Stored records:
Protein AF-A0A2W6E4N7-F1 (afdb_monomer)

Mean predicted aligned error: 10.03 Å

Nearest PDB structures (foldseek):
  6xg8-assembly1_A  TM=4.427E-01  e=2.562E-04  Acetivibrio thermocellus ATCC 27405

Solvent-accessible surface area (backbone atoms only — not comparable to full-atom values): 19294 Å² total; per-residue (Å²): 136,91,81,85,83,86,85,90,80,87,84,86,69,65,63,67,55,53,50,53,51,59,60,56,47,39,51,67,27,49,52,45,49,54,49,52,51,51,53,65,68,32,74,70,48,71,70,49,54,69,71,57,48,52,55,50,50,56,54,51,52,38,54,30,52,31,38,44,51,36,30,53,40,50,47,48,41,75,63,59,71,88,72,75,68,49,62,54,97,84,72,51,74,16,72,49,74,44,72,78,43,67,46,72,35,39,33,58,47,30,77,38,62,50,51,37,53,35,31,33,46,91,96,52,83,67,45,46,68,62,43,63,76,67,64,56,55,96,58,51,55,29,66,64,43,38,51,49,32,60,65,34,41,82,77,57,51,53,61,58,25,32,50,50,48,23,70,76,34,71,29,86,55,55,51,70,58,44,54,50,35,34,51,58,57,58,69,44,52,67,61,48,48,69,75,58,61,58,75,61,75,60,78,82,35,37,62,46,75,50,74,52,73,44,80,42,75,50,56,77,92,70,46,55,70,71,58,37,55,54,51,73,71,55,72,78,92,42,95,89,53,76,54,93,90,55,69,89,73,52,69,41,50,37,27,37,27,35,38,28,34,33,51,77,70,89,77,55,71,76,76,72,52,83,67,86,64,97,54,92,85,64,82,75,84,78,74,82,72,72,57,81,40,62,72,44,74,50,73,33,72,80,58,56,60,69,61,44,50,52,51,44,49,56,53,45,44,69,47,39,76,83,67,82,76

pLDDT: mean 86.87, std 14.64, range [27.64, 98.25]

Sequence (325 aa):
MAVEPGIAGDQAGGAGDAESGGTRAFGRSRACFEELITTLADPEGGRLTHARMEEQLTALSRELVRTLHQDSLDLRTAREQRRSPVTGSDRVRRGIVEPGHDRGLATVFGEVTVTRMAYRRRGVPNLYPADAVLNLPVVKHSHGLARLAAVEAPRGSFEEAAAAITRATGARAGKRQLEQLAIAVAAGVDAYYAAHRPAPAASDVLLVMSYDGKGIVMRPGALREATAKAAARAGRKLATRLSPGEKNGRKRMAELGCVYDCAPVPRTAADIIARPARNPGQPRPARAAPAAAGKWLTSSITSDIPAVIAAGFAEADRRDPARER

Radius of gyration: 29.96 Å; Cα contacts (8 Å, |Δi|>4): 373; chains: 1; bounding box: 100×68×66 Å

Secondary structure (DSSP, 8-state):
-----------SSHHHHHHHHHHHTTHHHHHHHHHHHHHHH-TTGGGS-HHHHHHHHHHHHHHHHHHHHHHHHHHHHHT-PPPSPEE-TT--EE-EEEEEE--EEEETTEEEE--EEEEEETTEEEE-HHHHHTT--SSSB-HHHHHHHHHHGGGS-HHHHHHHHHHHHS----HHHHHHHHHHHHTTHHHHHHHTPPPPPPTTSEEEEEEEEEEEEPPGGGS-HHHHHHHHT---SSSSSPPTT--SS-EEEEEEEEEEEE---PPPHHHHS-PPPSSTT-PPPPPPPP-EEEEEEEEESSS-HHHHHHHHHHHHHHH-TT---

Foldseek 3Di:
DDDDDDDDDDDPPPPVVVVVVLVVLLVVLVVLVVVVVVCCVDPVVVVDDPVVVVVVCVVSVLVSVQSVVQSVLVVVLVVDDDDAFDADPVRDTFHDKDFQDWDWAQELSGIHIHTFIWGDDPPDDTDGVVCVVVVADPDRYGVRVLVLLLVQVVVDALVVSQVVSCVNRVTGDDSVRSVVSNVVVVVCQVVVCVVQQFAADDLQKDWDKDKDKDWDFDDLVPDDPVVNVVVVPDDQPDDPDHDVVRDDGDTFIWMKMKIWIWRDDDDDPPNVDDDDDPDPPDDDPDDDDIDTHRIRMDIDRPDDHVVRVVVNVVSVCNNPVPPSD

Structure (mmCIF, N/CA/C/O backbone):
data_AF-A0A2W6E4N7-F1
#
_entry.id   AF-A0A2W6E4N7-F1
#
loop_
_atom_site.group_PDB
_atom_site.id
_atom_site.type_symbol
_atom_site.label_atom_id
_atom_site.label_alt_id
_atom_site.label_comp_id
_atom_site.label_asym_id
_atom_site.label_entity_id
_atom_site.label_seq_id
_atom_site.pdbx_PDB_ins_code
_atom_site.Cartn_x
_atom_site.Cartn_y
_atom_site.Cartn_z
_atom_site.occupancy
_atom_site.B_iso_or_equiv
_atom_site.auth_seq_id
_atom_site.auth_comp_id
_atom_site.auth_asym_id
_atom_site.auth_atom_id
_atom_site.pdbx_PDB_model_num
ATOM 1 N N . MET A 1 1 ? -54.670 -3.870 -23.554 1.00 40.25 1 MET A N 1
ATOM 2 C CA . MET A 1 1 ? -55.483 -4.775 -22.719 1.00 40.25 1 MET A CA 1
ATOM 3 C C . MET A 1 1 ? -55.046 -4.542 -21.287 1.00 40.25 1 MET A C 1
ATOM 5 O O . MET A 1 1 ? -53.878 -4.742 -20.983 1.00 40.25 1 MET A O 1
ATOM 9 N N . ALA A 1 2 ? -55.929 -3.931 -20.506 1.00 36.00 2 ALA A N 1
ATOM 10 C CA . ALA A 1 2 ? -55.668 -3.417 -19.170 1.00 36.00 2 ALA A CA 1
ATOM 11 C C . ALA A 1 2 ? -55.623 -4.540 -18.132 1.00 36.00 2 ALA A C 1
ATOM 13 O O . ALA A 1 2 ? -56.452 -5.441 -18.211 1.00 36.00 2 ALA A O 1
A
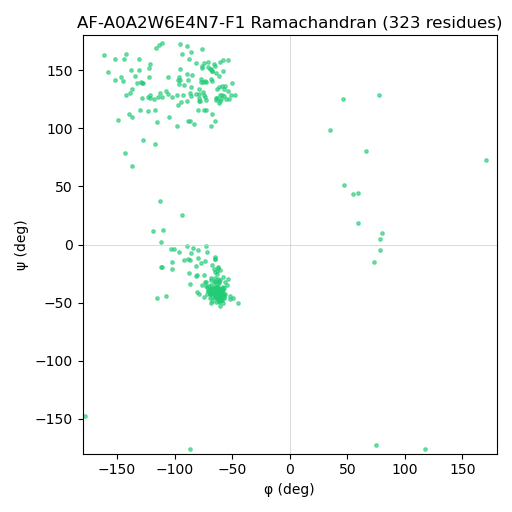TOM 14 N N . VAL A 1 3 ? -54.727 -4.423 -17.148 1.00 32.28 3 VAL A N 1
ATOM 15 C CA . VAL A 1 3 ? -54.926 -4.932 -15.784 1.00 32.28 3 VAL A CA 1
ATOM 16 C C . VAL A 1 3 ? -54.167 -4.001 -14.831 1.00 32.28 3 VAL A C 1
ATOM 18 O O . VAL A 1 3 ? -52.940 -4.012 -14.797 1.00 32.28 3 VAL A O 1
ATOM 21 N N . GLU A 1 4 ? -54.903 -3.185 -14.079 1.00 35.62 4 GLU A N 1
ATOM 22 C CA . GLU A 1 4 ? -54.462 -2.715 -12.760 1.00 35.62 4 GLU A CA 1
ATOM 23 C C . GLU A 1 4 ? -54.757 -3.796 -11.713 1.00 35.62 4 GLU A C 1
ATOM 25 O O . GLU A 1 4 ? -55.690 -4.588 -11.884 1.00 35.62 4 GLU A O 1
ATOM 30 N N . PRO A 1 5 ? -54.020 -3.780 -10.591 1.00 40.78 5 PRO A N 1
ATOM 31 C CA . PRO A 1 5 ? -54.733 -3.589 -9.327 1.00 40.78 5 PRO A CA 1
ATOM 32 C C . PRO A 1 5 ? -54.021 -2.646 -8.331 1.00 40.78 5 PRO A C 1
ATOM 34 O O . PRO A 1 5 ? -52.852 -2.824 -8.006 1.00 40.78 5 PRO A O 1
ATOM 37 N N . GLY A 1 6 ? -54.772 -1.674 -7.796 1.00 31.27 6 GLY A N 1
ATOM 38 C CA . GLY A 1 6 ? -55.199 -1.664 -6.383 1.00 31.27 6 GLY A CA 1
ATOM 39 C C . GLY A 1 6 ? -54.174 -1.501 -5.243 1.00 31.27 6 GLY A C 1
ATOM 40 O O . GLY A 1 6 ? -53.857 -2.472 -4.573 1.00 31.27 6 GLY A O 1
ATOM 41 N N . ILE A 1 7 ? -53.773 -0.249 -4.987 1.00 36.03 7 ILE A N 1
ATOM 42 C CA . ILE A 1 7 ? -53.756 0.526 -3.713 1.00 36.03 7 ILE A CA 1
ATOM 43 C C . ILE A 1 7 ? -53.211 -0.066 -2.373 1.00 36.03 7 ILE A C 1
ATOM 45 O O . ILE A 1 7 ? -53.781 -0.971 -1.777 1.00 36.03 7 ILE A O 1
ATOM 49 N N . ALA A 1 8 ? -52.253 0.717 -1.835 1.00 35.00 8 ALA A N 1
ATOM 50 C CA . ALA A 1 8 ? -51.919 1.104 -0.444 1.00 35.00 8 ALA A CA 1
ATOM 51 C C . ALA A 1 8 ? -51.180 0.163 0.525 1.00 35.00 8 ALA A C 1
ATOM 53 O O . ALA A 1 8 ? -51.621 -0.928 0.866 1.00 35.00 8 ALA A O 1
ATOM 54 N N . GLY A 1 9 ? -50.110 0.725 1.104 1.00 27.64 9 GLY A N 1
ATOM 55 C CA . GLY A 1 9 ? -49.444 0.219 2.301 1.00 27.64 9 GLY A CA 1
ATOM 56 C C . GLY A 1 9 ? -48.120 0.929 2.593 1.00 27.64 9 GLY A C 1
ATOM 57 O O . GLY A 1 9 ? -47.065 0.366 2.341 1.00 27.64 9 GLY A O 1
ATOM 58 N N . ASP A 1 10 ? -48.209 2.176 3.059 1.00 40.31 10 ASP A N 1
ATOM 59 C CA . ASP A 1 10 ? -47.282 2.850 3.985 1.00 40.31 10 ASP A CA 1
ATOM 60 C C . ASP A 1 10 ? -45.766 2.529 3.899 1.00 40.31 10 ASP A C 1
ATOM 62 O O . ASP A 1 10 ? -45.265 1.572 4.488 1.00 40.31 10 ASP A O 1
ATOM 66 N N . GLN A 1 11 ? -45.000 3.395 3.226 1.00 40.12 11 GLN A N 1
ATOM 67 C CA . GLN A 1 11 ? -43.548 3.511 3.420 1.00 40.12 11 GLN A CA 1
ATOM 68 C C . GLN A 1 11 ? -43.136 4.985 3.466 1.00 40.12 11 GLN A C 1
ATOM 70 O O . GLN A 1 11 ? -42.455 5.487 2.576 1.00 40.12 11 GLN A O 1
ATOM 75 N N . ALA A 1 12 ? -43.546 5.691 4.518 1.00 39.41 12 ALA A N 1
ATOM 76 C CA . ALA A 1 12 ? -42.987 7.006 4.847 1.00 39.41 12 ALA A CA 1
ATOM 77 C C . ALA A 1 12 ? -42.300 7.051 6.229 1.00 39.41 12 ALA A C 1
ATOM 79 O O . ALA A 1 12 ? -41.945 8.127 6.697 1.00 39.41 12 ALA A O 1
ATOM 80 N N . GLY A 1 13 ? -42.066 5.896 6.874 1.00 40.19 13 GLY A N 1
ATOM 81 C CA . GLY A 1 13 ? -41.438 5.815 8.206 1.00 40.19 13 GLY A CA 1
ATOM 82 C C . GLY A 1 13 ? -39.952 5.416 8.251 1.00 40.19 13 GLY A C 1
ATOM 83 O O . GLY A 1 13 ? -39.303 5.603 9.271 1.00 40.19 13 GLY A O 1
ATOM 84 N N . GLY A 1 14 ? -39.374 4.870 7.175 1.00 42.50 14 GLY A N 1
ATOM 85 C CA . GLY A 1 14 ? -38.052 4.215 7.248 1.00 42.50 14 GLY A CA 1
ATOM 86 C C . GLY A 1 14 ? -36.828 5.122 7.063 1.00 42.50 14 GLY A C 1
ATOM 87 O O . GLY A 1 14 ? -35.739 4.785 7.527 1.00 42.50 14 GLY A O 1
ATOM 88 N N . ALA A 1 15 ? -36.975 6.263 6.384 1.00 44.25 15 ALA A N 1
ATOM 89 C CA . ALA A 1 15 ? -35.834 7.114 6.032 1.00 44.25 15 ALA A CA 1
ATOM 90 C C . ALA A 1 15 ? -35.348 7.968 7.217 1.00 44.25 15 ALA A C 1
ATOM 92 O O . ALA A 1 15 ? -34.146 8.019 7.473 1.00 44.25 15 ALA A O 1
ATOM 93 N N . GLY A 1 16 ? -36.273 8.554 7.990 1.00 37.44 16 GLY A N 1
ATOM 94 C CA . GLY A 1 16 ? -35.946 9.405 9.142 1.00 37.44 16 GLY A CA 1
ATOM 95 C C . GLY A 1 16 ? -35.319 8.642 10.316 1.00 37.44 16 GLY A C 1
ATOM 96 O O . GLY A 1 16 ? -34.397 9.144 10.959 1.00 37.44 16 GLY A O 1
ATOM 97 N N . ASP A 1 17 ? -35.736 7.394 10.551 1.00 49.47 17 ASP A N 1
ATOM 98 C CA . ASP A 1 17 ? -35.162 6.540 11.599 1.00 49.47 17 ASP A CA 1
ATOM 99 C C . ASP A 1 17 ? -33.792 5.967 11.205 1.00 49.47 17 ASP A C 1
ATOM 101 O O . ASP A 1 17 ? -32.888 5.874 12.041 1.00 49.47 17 ASP A O 1
ATOM 105 N N . ALA A 1 18 ? -33.587 5.651 9.921 1.00 52.31 18 ALA A N 1
ATOM 106 C CA . ALA A 1 18 ? -32.294 5.206 9.404 1.00 52.31 18 ALA A CA 1
ATOM 107 C C . ALA A 1 18 ? -31.258 6.346 9.326 1.00 52.31 18 ALA A C 1
ATOM 109 O O . ALA A 1 18 ? -30.075 6.108 9.610 1.00 52.31 18 ALA A O 1
ATOM 110 N N . GLU A 1 19 ? -31.682 7.572 8.985 1.00 52.41 19 GLU A N 1
ATOM 111 C CA . GLU A 1 19 ? -30.848 8.780 9.054 1.00 52.41 19 GLU A CA 1
ATOM 112 C C . GLU A 1 19 ? -30.514 9.144 10.503 1.00 52.41 19 GLU A C 1
ATOM 114 O O . GLU A 1 19 ? -29.335 9.299 10.830 1.00 52.41 19 GLU A O 1
ATOM 119 N N . SER A 1 20 ? -31.506 9.186 11.405 1.00 58.88 20 SER A N 1
ATOM 120 C CA . SER A 1 20 ? -31.253 9.535 12.811 1.00 58.88 20 SER A CA 1
ATOM 121 C C . SER A 1 20 ? -30.388 8.486 13.521 1.00 58.88 20 SER A C 1
ATOM 123 O O . SER A 1 20 ? -29.499 8.843 14.299 1.00 58.88 20 SER A O 1
ATOM 125 N N . GLY A 1 21 ? -30.566 7.198 13.201 1.00 63.97 21 GLY A N 1
ATOM 126 C CA . GLY A 1 21 ? -29.728 6.107 13.699 1.00 63.97 21 GLY A CA 1
ATOM 127 C C . GLY A 1 21 ? -28.298 6.159 13.159 1.00 63.97 21 GLY A C 1
ATOM 128 O O . GLY A 1 21 ? -27.344 5.936 13.908 1.00 63.97 21 GLY A O 1
ATOM 129 N N . GLY A 1 22 ? -28.131 6.519 11.881 1.00 75.38 22 GLY A N 1
ATOM 130 C CA . GLY A 1 22 ? -26.818 6.714 11.265 1.00 75.38 22 GLY A CA 1
ATOM 131 C C . GLY A 1 22 ? -26.027 7.836 11.931 1.00 75.38 22 GLY A C 1
ATOM 132 O O . GLY A 1 22 ? -24.849 7.666 12.228 1.00 75.38 22 GLY A O 1
ATOM 133 N N . THR A 1 23 ? -26.682 8.955 12.234 1.00 75.62 23 THR A N 1
ATOM 134 C CA . THR A 1 23 ? -26.063 10.103 12.899 1.00 75.62 23 THR A CA 1
ATOM 135 C C . THR A 1 23 ? -25.770 9.852 14.384 1.00 75.62 23 THR A C 1
ATOM 137 O O . THR A 1 23 ? -24.737 10.295 14.888 1.00 75.62 23 THR A O 1
ATOM 140 N N . ARG A 1 24 ? -26.633 9.111 15.095 1.00 85.75 24 ARG A N 1
ATOM 141 C CA . ARG A 1 24 ? -26.412 8.734 16.507 1.00 85.75 24 ARG A CA 1
ATOM 142 C C . ARG A 1 24 ? -25.206 7.813 16.704 1.00 85.75 24 ARG A C 1
ATOM 144 O O . ARG A 1 24 ? -24.571 7.881 17.753 1.00 85.75 24 ARG A O 1
ATOM 151 N N . ALA A 1 25 ? -24.854 7.002 15.704 1.00 91.62 25 ALA A N 1
ATOM 152 C CA . ALA A 1 25 ? -23.698 6.105 15.772 1.00 91.62 25 ALA A CA 1
ATOM 153 C C . ALA A 1 25 ? -22.352 6.839 15.931 1.00 91.62 25 ALA A C 1
ATOM 155 O O . ALA A 1 25 ? -21.387 6.244 16.396 1.00 91.62 25 ALA A O 1
ATOM 156 N N . PHE A 1 26 ? -22.302 8.135 15.608 1.00 96.56 26 PHE A N 1
ATOM 157 C CA . PHE A 1 26 ? -21.118 8.990 15.736 1.00 96.56 26 PHE A CA 1
ATOM 158 C C . PHE A 1 26 ? -21.067 9.764 17.067 1.00 96.56 26 PHE A C 1
ATOM 160 O O . PHE A 1 26 ? -20.488 10.845 17.158 1.00 96.56 26 PHE A O 1
ATOM 167 N N . GLY A 1 27 ? -21.709 9.253 18.121 1.00 95.06 27 GLY A N 1
ATOM 168 C CA . GLY A 1 27 ? -21.746 9.922 19.425 1.00 95.06 27 GLY A CA 1
ATOM 169 C C . GLY A 1 27 ? -20.359 10.148 20.042 1.00 95.06 27 GLY A C 1
ATOM 170 O O . GLY A 1 27 ? -20.102 11.223 20.581 1.00 95.06 27 GLY A O 1
ATOM 171 N N . ARG A 1 28 ? -19.442 9.175 19.916 1.00 95.88 28 ARG A N 1
ATOM 172 C CA . ARG A 1 28 ? -18.079 9.282 20.470 1.00 95.88 28 ARG A CA 1
ATOM 173 C C . ARG A 1 28 ? -17.251 10.319 19.723 1.00 95.88 28 ARG A C 1
ATOM 175 O O . ARG A 1 28 ? -16.607 11.154 20.349 1.00 95.88 28 ARG A O 1
ATOM 182 N N . SER A 1 29 ? -17.291 10.301 18.395 1.00 96.62 29 SER A N 1
ATOM 183 C CA . SER A 1 29 ? -16.591 11.300 17.582 1.00 96.62 29 SER A CA 1
ATOM 184 C C . SER A 1 29 ? -17.124 12.716 17.799 1.00 96.62 29 SER A C 1
ATOM 186 O O . SER A 1 29 ? -16.330 13.649 17.861 1.00 96.62 29 SER A O 1
ATOM 188 N N . ARG A 1 30 ? -18.437 12.889 17.997 1.00 95.69 30 ARG A N 1
ATOM 189 C CA . ARG A 1 30 ? -19.021 14.182 18.390 1.00 95.69 30 ARG A CA 1
ATOM 190 C C . ARG A 1 30 ? -18.492 14.668 19.731 1.00 95.69 30 ARG A C 1
ATOM 192 O O . ARG A 1 30 ? -18.027 15.795 19.802 1.00 95.69 30 ARG A O 1
ATOM 199 N N . ALA A 1 31 ? -18.498 13.818 20.757 1.00 94.25 31 ALA A N 1
ATOM 200 C CA . ALA A 1 31 ? -17.938 14.175 22.059 1.00 94.25 31 ALA A CA 1
ATOM 201 C C . ALA A 1 31 ? -16.453 14.576 21.953 1.00 94.25 31 ALA A C 1
ATOM 203 O O . ALA A 1 31 ? -16.055 15.588 22.516 1.00 94.25 31 ALA A O 1
ATOM 204 N N . CYS A 1 32 ? -15.662 13.843 21.161 1.00 93.94 32 CYS A N 1
ATOM 205 C CA . CYS A 1 32 ? -14.254 14.162 20.911 1.00 93.94 32 CYS A CA 1
ATOM 206 C C . CYS A 1 32 ? -14.070 15.509 20.184 1.00 93.94 32 CYS A C 1
ATOM 208 O O . CYS A 1 32 ? -13.142 16.261 20.475 1.00 93.94 32 CYS A O 1
ATOM 210 N N . PHE A 1 33 ? -14.965 15.847 19.252 1.00 94.81 33 PHE A N 1
ATOM 211 C CA . PHE A 1 33 ? -14.944 17.143 18.576 1.00 94.81 33 PHE A CA 1
ATOM 212 C C . PHE A 1 33 ? -15.318 18.297 19.518 1.00 94.81 33 PHE A C 1
ATOM 214 O O . PHE A 1 33 ? -14.638 19.320 19.520 1.00 94.81 33 PHE A O 1
ATOM 221 N N . GLU A 1 34 ? -16.342 18.122 20.354 1.00 94.06 34 GLU A N 1
ATOM 222 C CA . GLU A 1 34 ? -16.723 19.119 21.366 1.00 94.06 34 GLU A CA 1
ATOM 223 C C . GLU A 1 34 ? -15.619 19.328 22.416 1.00 94.06 34 GLU A C 1
ATOM 225 O O . GLU A 1 34 ? -15.353 20.455 22.834 1.00 94.06 34 GLU A O 1
ATOM 230 N N . GLU A 1 35 ? -14.914 18.263 22.807 1.00 89.31 35 GLU A N 1
ATOM 231 C CA . GLU A 1 35 ? -13.736 18.346 23.679 1.00 89.31 35 GLU A CA 1
ATOM 232 C C . GLU A 1 35 ? -12.603 19.153 23.025 1.00 89.31 35 GLU A C 1
ATOM 234 O O . GLU A 1 35 ? -11.974 19.994 23.674 1.00 89.31 35 GLU A O 1
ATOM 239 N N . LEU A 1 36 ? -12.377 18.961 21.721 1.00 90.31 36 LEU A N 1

Directions:
Look above for the line holding "ATOM 39 C C" and the line holding "ATOM 53 O O". Retype both, and every line between them, word for word and nothing else.

Result below:
ATOM 39 C C . GLY A 1 6 ? -54.174 -1.501 -5.243 1.00 31.27 6 GLY A C 1
ATOM 40 O O . GLY A 1 6 ? -53.857 -2.472 -4.573 1.00 31.27 6 GLY A O 1
ATOM 41 N N . ILE A 1 7 ? -53.773 -0.249 -4.987 1.00 36.03 7 ILE A N 1
ATOM 42 C CA . ILE A 1 7 ? -53.756 0.526 -3.713 1.00 36.03 7 ILE A CA 1
ATOM 43 C C . ILE A 1 7 ? -53.211 -0.066 -2.373 1.00 36.03 7 ILE A C 1
ATOM 45 O O . ILE A 1 7 ? -53.781 -0.971 -1.777 1.00 36.03 7 ILE A O 1
ATOM 49 N N . ALA A 1 8 ? -52.253 0.717 -1.835 1.00 35.00 8 ALA A N 1
ATOM 50 C CA . ALA A 1 8 ? -51.919 1.104 -0.444 1.00 35.00 8 ALA A CA 1
ATOM 51 C C . ALA A 1 8 ? -51.180 0.163 0.525 1.00 35.00 8 ALA A C 1
ATOM 53 O O . ALA A 1 8 ? -51.621 -0.928 0.866 1.00 35.00 8 ALA A O 1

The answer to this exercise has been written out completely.